#### REQUIRED ACTION
Could you reproduce, from the records below, everything from the line with "ATOM 99 C C" down to the line with "ATOM 107 C C", keeping both of those lines and changing nothing?

=== Section Start ===

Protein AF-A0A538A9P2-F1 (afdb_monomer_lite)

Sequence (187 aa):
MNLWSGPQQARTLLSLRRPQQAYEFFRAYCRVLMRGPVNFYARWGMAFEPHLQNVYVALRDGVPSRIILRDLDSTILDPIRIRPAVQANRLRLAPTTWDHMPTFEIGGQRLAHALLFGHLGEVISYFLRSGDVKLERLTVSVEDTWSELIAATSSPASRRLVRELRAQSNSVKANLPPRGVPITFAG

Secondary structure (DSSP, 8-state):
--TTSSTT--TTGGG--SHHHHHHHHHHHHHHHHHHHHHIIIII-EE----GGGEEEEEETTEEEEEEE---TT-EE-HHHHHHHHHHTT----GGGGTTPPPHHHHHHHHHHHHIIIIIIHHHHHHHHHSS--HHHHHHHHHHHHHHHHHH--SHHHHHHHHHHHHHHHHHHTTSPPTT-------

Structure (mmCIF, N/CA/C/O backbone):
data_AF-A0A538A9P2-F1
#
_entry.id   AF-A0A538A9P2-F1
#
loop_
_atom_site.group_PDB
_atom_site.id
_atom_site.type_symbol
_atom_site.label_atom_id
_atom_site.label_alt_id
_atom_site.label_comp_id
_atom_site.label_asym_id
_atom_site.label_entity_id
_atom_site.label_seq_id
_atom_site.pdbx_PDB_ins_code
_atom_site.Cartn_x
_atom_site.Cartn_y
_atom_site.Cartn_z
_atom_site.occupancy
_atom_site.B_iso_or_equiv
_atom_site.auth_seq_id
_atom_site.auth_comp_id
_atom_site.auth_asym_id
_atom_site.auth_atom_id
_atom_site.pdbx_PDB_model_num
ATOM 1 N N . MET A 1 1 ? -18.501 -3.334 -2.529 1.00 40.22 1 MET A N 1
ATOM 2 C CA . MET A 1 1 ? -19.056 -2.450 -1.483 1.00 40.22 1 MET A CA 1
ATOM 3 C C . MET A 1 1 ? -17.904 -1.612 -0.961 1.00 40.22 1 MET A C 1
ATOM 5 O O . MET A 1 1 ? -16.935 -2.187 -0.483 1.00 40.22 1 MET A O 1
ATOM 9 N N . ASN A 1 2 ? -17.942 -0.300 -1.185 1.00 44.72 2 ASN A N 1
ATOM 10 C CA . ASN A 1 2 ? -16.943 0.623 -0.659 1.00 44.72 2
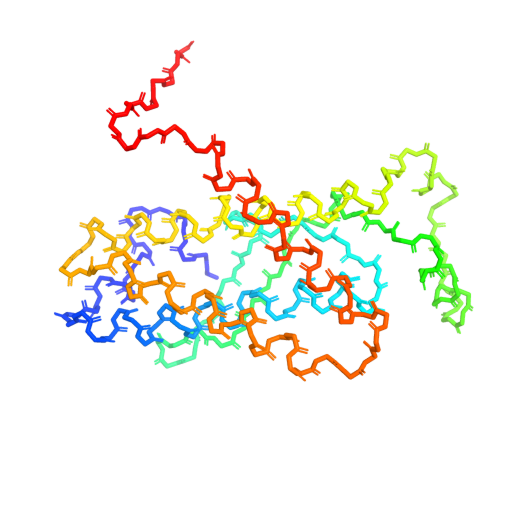 ASN A CA 1
ATOM 11 C C . ASN A 1 2 ? -17.265 0.874 0.815 1.00 44.72 2 ASN A C 1
ATOM 13 O O . ASN A 1 2 ? -18.409 1.185 1.126 1.00 44.72 2 ASN A O 1
ATOM 17 N N . LEU A 1 3 ? -16.295 0.736 
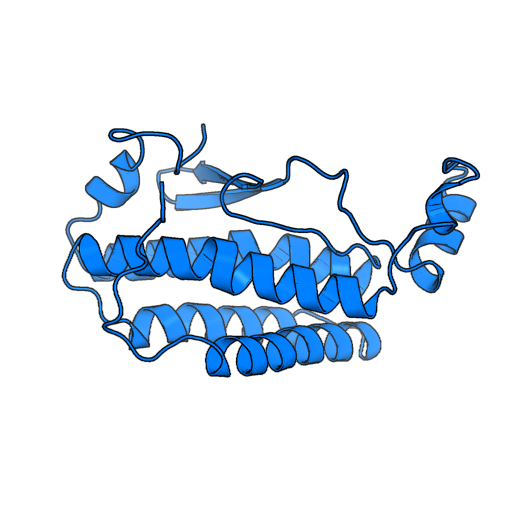1.715 1.00 50.72 3 LEU A N 1
ATOM 18 C CA . LEU A 1 3 ? -16.502 1.077 3.128 1.00 50.72 3 LEU A CA 1
ATOM 19 C C . LEU A 1 3 ? -16.677 2.591 3.340 1.00 50.72 3 LEU A C 1
ATOM 21 O O . LEU A 1 3 ? -17.140 3.001 4.401 1.00 50.72 3 LEU A O 1
ATOM 25 N N . TRP A 1 4 ? -16.339 3.405 2.332 1.00 55.09 4 TRP A N 1
ATOM 26 C CA . TRP A 1 4 ? -16.068 4.831 2.508 1.00 55.09 4 TRP A CA 1
ATOM 27 C C . TRP A 1 4 ? -16.889 5.773 1.614 1.00 55.09 4 TRP A C 1
ATOM 29 O O . TRP A 1 4 ? -16.626 6.970 1.605 1.00 55.09 4 TRP A O 1
ATOM 39 N N . SER A 1 5 ? -17.904 5.288 0.885 1.00 41.47 5 SER A N 1
ATOM 40 C CA . SER A 1 5 ? -18.802 6.155 0.099 1.00 41.47 5 SER A CA 1
ATOM 41 C C . SER A 1 5 ? -20.198 6.254 0.721 1.00 41.47 5 SER A C 1
ATOM 43 O O . SER A 1 5 ? -21.098 5.491 0.382 1.00 41.47 5 SER A O 1
ATOM 45 N N . GLY A 1 6 ? -20.381 7.233 1.607 1.00 38.41 6 GLY A N 1
ATOM 46 C CA . GLY A 1 6 ? -21.693 7.736 2.022 1.00 38.41 6 GLY A CA 1
ATOM 47 C C . GLY A 1 6 ? -22.015 7.594 3.520 1.00 38.41 6 GLY A C 1
ATOM 48 O O . GLY A 1 6 ? -21.422 6.757 4.204 1.00 38.41 6 GLY A O 1
ATOM 49 N N . PRO A 1 7 ? -22.989 8.373 4.043 1.00 36.28 7 PRO A N 1
ATOM 50 C CA . PRO A 1 7 ? -23.264 8.518 5.483 1.00 36.28 7 PRO A CA 1
ATOM 51 C C . PRO A 1 7 ? -23.690 7.237 6.225 1.00 36.28 7 PRO A C 1
ATOM 53 O O . PRO A 1 7 ? -23.837 7.256 7.442 1.00 36.28 7 PRO A O 1
ATOM 56 N N . GLN A 1 8 ? -23.919 6.123 5.521 1.00 38.47 8 GLN A N 1
ATOM 57 C CA . GLN A 1 8 ? -24.537 4.912 6.081 1.00 38.47 8 GLN A CA 1
ATOM 58 C C . GLN A 1 8 ? -23.730 3.612 5.883 1.00 38.47 8 GLN A C 1
ATOM 60 O O . GLN A 1 8 ? -24.215 2.542 6.253 1.00 38.47 8 GLN A O 1
ATOM 65 N N . GLN A 1 9 ? -22.502 3.651 5.346 1.00 47.47 9 GLN A N 1
ATOM 66 C CA . GLN A 1 9 ? -21.747 2.425 5.000 1.00 47.47 9 GLN A CA 1
ATOM 67 C C . GLN A 1 9 ? -20.617 2.040 5.965 1.00 47.47 9 GLN A C 1
ATOM 69 O O . GLN A 1 9 ? -20.080 0.938 5.875 1.00 47.47 9 GLN A O 1
ATOM 74 N N . ALA A 1 10 ? -20.386 2.831 7.012 1.00 53.62 10 ALA A N 1
ATOM 75 C CA . ALA A 1 10 ? -19.542 2.449 8.142 1.00 53.62 10 ALA A CA 1
ATOM 76 C C . ALA A 1 10 ? -20.224 1.448 9.103 1.00 53.62 10 ALA A C 1
ATOM 78 O O . ALA A 1 10 ? -19.801 1.338 10.243 1.00 53.62 10 ALA A O 1
ATOM 79 N N . ARG A 1 11 ? -21.279 0.715 8.705 1.00 51.84 11 ARG A N 1
ATOM 80 C CA . ARG A 1 11 ? -22.061 -0.165 9.607 1.00 51.84 11 ARG A CA 1
ATOM 81 C C . ARG A 1 11 ? -21.201 -1.122 10.440 1.00 51.84 11 ARG A C 1
ATOM 83 O O . ARG A 1 11 ? -21.499 -1.322 11.612 1.00 51.84 11 ARG A O 1
ATOM 90 N N . THR A 1 12 ? -20.119 -1.655 9.871 1.00 59.03 12 THR A N 1
ATOM 91 C CA . THR A 1 12 ? -19.166 -2.490 10.616 1.00 59.03 12 THR A CA 1
ATOM 92 C C . THR A 1 12 ? -18.423 -1.684 11.679 1.00 59.03 12 THR A C 1
ATOM 94 O O . THR A 1 12 ? -18.408 -2.098 12.832 1.00 59.03 12 THR A O 1
ATOM 97 N N . LEU A 1 13 ? -17.883 -0.509 11.337 1.00 57.81 13 LEU A N 1
ATOM 98 C CA . LEU A 1 13 ? -17.221 0.392 12.294 1.00 57.81 13 LEU A CA 1
ATOM 99 C C . LEU A 1 13 ? -18.194 0.887 13.375 1.00 57.81 13 LEU A C 1
ATOM 101 O O . LEU A 1 13 ? -17.852 0.906 14.549 1.00 57.81 13 LEU A O 1
ATOM 105 N N . LEU A 1 14 ? -19.438 1.181 12.991 1.00 54.88 14 LEU A N 1
ATOM 106 C CA . LEU A 1 14 ? -20.537 1.575 13.877 1.00 54.88 14 LEU A CA 1
ATOM 107 C C . LEU A 1 14 ? -20.998 0.436 14.806 1.00 54.88 14 LEU A C 1
ATOM 109 O O . LEU A 1 14 ? -21.714 0.684 15.773 1.00 54.88 14 LEU A O 1
ATOM 113 N N . SER A 1 15 ? -20.601 -0.812 14.532 1.00 66.19 15 SER A N 1
ATOM 114 C CA . SER A 1 15 ? -20.882 -1.971 15.389 1.00 66.19 15 SER A CA 1
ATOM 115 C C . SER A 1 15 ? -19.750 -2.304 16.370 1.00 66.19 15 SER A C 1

=== Section End ===

#### ANSWER FOR THE TASK
ATOM 99 C C . LEU A 1 13 ? -18.194 0.887 13.375 1.00 57.81 13 LEU A C 1
ATOM 101 O O . LEU A 1 13 ? -17.852 0.906 14.549 1.00 57.81 13 LEU A O 1
ATOM 105 N N . LEU A 1 14 ? -19.438 1.181 12.991 1.00 54.88 14 LEU A N 1
ATOM 106 C CA . LEU A 1 14 ? -20.537 1.575 13.877 1.00 54.88 14 LEU A CA 1
ATOM 107 C C . LEU A 1 14 ? -20.998 0.436 14.806 1.00 54.88 14 LEU A C 1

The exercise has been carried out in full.